L’un et l’autre pour des raisons très différentes et en même temps si proches vont rechercher pourquoi a eu lieu ce meurtre dans les eaux de Marseille. Ils sont  bien entourés tant Chloé avec sa sympathique équipe de flics ayant des personnalités bien trempées et Jean et ses plongeurs de l’extrême dont la belle Eve qui ne le laisse pas indiffèrent.

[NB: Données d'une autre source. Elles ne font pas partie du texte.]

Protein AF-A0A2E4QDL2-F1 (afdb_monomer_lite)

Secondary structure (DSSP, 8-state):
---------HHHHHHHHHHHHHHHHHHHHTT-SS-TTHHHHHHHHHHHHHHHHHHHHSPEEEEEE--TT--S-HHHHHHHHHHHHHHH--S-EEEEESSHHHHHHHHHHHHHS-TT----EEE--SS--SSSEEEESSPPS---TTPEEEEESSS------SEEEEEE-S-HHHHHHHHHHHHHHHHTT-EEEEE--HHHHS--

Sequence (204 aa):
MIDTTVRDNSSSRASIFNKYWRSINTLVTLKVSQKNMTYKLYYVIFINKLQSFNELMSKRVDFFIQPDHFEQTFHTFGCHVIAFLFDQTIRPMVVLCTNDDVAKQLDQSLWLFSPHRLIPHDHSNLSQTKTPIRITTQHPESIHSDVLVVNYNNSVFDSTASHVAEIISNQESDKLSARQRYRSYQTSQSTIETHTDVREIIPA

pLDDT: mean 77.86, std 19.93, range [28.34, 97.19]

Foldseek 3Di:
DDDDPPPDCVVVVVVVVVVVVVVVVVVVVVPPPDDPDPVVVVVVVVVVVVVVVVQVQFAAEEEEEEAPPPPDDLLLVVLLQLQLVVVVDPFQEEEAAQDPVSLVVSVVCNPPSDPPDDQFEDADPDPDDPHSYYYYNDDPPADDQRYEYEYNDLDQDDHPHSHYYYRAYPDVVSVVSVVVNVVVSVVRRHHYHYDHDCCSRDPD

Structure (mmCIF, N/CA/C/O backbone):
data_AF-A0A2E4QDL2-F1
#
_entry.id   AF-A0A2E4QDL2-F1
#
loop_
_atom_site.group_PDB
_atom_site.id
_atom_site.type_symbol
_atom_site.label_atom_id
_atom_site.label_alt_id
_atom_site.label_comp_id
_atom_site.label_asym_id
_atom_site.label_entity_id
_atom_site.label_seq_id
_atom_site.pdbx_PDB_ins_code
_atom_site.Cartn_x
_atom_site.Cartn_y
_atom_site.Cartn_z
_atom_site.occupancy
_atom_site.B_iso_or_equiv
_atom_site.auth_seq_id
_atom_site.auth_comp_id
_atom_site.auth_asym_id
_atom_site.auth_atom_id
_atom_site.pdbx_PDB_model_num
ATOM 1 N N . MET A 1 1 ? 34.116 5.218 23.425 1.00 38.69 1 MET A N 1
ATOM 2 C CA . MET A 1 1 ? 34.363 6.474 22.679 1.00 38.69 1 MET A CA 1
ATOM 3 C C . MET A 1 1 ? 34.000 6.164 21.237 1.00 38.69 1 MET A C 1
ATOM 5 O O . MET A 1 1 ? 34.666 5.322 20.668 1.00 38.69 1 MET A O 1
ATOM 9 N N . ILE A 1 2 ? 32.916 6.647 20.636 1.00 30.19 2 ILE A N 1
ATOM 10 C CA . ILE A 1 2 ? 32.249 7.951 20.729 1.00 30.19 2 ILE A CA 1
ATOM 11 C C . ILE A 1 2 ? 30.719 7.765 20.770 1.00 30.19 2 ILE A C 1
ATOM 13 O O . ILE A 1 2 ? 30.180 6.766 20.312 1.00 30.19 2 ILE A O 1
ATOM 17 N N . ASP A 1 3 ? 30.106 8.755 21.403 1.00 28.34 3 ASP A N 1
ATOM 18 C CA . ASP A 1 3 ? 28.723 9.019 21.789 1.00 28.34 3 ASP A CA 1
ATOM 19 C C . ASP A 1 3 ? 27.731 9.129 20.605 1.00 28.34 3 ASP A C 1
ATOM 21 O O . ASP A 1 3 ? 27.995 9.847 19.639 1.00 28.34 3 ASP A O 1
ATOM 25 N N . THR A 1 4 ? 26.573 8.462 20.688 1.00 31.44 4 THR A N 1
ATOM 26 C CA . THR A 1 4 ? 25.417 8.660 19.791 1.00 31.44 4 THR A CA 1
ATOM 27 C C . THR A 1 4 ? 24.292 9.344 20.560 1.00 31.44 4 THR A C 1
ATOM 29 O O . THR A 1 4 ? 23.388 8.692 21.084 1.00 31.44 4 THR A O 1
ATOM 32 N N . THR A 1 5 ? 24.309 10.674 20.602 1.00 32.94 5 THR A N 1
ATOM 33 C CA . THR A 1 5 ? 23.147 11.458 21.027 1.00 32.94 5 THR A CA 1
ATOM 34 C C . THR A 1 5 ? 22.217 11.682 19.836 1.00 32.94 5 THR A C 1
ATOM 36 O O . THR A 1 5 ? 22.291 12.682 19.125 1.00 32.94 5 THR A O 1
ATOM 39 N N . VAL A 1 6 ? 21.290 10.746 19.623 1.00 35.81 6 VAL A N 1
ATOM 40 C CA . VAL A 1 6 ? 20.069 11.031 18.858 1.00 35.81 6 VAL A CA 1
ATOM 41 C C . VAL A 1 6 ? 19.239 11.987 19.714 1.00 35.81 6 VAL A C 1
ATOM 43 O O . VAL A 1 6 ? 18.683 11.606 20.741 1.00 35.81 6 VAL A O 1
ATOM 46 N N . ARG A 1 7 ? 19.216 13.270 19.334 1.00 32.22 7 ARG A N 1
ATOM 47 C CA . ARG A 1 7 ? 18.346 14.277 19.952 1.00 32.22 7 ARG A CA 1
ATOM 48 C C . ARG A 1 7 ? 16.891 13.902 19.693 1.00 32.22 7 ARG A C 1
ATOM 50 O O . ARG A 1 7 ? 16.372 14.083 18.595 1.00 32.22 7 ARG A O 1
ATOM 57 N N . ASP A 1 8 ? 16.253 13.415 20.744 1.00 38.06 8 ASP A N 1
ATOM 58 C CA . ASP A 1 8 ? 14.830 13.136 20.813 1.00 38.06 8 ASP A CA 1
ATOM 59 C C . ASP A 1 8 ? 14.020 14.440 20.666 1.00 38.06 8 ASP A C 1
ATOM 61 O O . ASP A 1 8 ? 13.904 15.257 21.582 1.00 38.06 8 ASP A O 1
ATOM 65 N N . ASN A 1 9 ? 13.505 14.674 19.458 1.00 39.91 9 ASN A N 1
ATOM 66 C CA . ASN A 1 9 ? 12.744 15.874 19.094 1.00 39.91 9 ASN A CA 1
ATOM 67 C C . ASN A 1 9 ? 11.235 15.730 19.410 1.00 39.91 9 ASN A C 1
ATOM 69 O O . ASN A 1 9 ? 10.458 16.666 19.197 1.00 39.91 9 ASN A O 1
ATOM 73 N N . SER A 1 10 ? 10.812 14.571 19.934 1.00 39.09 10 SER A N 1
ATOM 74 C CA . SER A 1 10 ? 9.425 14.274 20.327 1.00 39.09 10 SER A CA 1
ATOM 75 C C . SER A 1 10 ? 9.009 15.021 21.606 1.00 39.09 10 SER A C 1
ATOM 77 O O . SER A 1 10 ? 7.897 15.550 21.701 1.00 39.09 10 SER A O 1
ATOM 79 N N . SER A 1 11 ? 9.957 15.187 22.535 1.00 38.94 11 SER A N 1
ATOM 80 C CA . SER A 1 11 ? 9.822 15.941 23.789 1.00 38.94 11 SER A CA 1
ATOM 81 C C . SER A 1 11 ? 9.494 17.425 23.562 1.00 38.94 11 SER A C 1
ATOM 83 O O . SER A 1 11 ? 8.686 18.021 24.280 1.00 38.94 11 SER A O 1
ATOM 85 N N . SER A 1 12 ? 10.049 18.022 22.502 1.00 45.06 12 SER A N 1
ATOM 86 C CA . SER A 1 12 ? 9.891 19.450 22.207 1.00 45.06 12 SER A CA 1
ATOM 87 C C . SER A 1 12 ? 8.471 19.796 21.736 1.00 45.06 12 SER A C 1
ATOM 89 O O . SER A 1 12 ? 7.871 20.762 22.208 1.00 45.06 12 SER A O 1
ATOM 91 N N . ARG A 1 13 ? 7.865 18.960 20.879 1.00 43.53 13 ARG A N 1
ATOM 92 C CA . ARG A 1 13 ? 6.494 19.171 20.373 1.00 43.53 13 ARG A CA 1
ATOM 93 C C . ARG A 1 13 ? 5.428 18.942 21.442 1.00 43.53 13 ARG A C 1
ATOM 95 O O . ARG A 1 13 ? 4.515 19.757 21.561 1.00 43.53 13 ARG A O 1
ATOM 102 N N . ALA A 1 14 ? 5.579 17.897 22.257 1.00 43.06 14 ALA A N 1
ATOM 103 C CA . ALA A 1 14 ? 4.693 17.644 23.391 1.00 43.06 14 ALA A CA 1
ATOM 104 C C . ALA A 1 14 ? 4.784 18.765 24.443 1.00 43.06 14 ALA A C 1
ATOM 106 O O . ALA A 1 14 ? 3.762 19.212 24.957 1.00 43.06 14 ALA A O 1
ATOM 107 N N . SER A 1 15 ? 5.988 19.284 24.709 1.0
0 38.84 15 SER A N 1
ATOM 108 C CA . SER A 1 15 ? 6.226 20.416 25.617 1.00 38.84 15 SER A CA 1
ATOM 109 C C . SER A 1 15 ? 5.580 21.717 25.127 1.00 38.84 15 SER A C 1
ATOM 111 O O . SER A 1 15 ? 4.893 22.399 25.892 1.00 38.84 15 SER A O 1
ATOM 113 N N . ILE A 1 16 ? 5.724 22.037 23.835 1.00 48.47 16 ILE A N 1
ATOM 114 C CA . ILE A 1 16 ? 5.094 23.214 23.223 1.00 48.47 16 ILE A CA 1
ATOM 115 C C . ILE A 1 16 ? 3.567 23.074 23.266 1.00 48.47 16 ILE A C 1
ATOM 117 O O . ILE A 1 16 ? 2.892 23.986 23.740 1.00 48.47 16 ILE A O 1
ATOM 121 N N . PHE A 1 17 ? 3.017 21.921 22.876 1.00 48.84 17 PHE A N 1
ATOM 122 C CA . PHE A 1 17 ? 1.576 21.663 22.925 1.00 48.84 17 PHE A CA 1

Bien évidemment Olivier Descosse nous balade dans Marseille mais aussi vers St Mandrier avec les tekkies ces plongeurs professionnels de haute technicité. Ce livre est baigné du bleu de la mer , il est question bien évidemment de plongée mais aussi de plancton, de recherches maritimes, de rituels Inuits avec en toile de fond le sentiment si particulier de la culpabilité.

Le style de l’auteur tout en étant décontracté est fluide, direct et très efficace. On trouve dans ce roman des petites phrases caustiques et décalées qui se marient bien avec les personnages comme la manière dont Chloé donne des surnoms aux personnes qu’elle connait ou rencontre tels le pittbull, le grizzly, Nabilla et Desireless. C’est un bon polar avec des personnages dont on se sent proche, l’intrigue est prenante, l’environnement spécifique de la plongée tek intéressant et c’est donc un roman que j’ai pris plaisir à lire, j’ai aussi été contente de retrouver l’auteur.

 

«On n’est maître de rien. On peut juste accepter et mettre tout son art, toute sa vie, à comprendre ce qu’est le fil de l’eau, le sens du bois, le rythme des choses sans nous. Et c’est un travail et c’est une paix que de s’y accorder enfin. La seule vraie liberté.».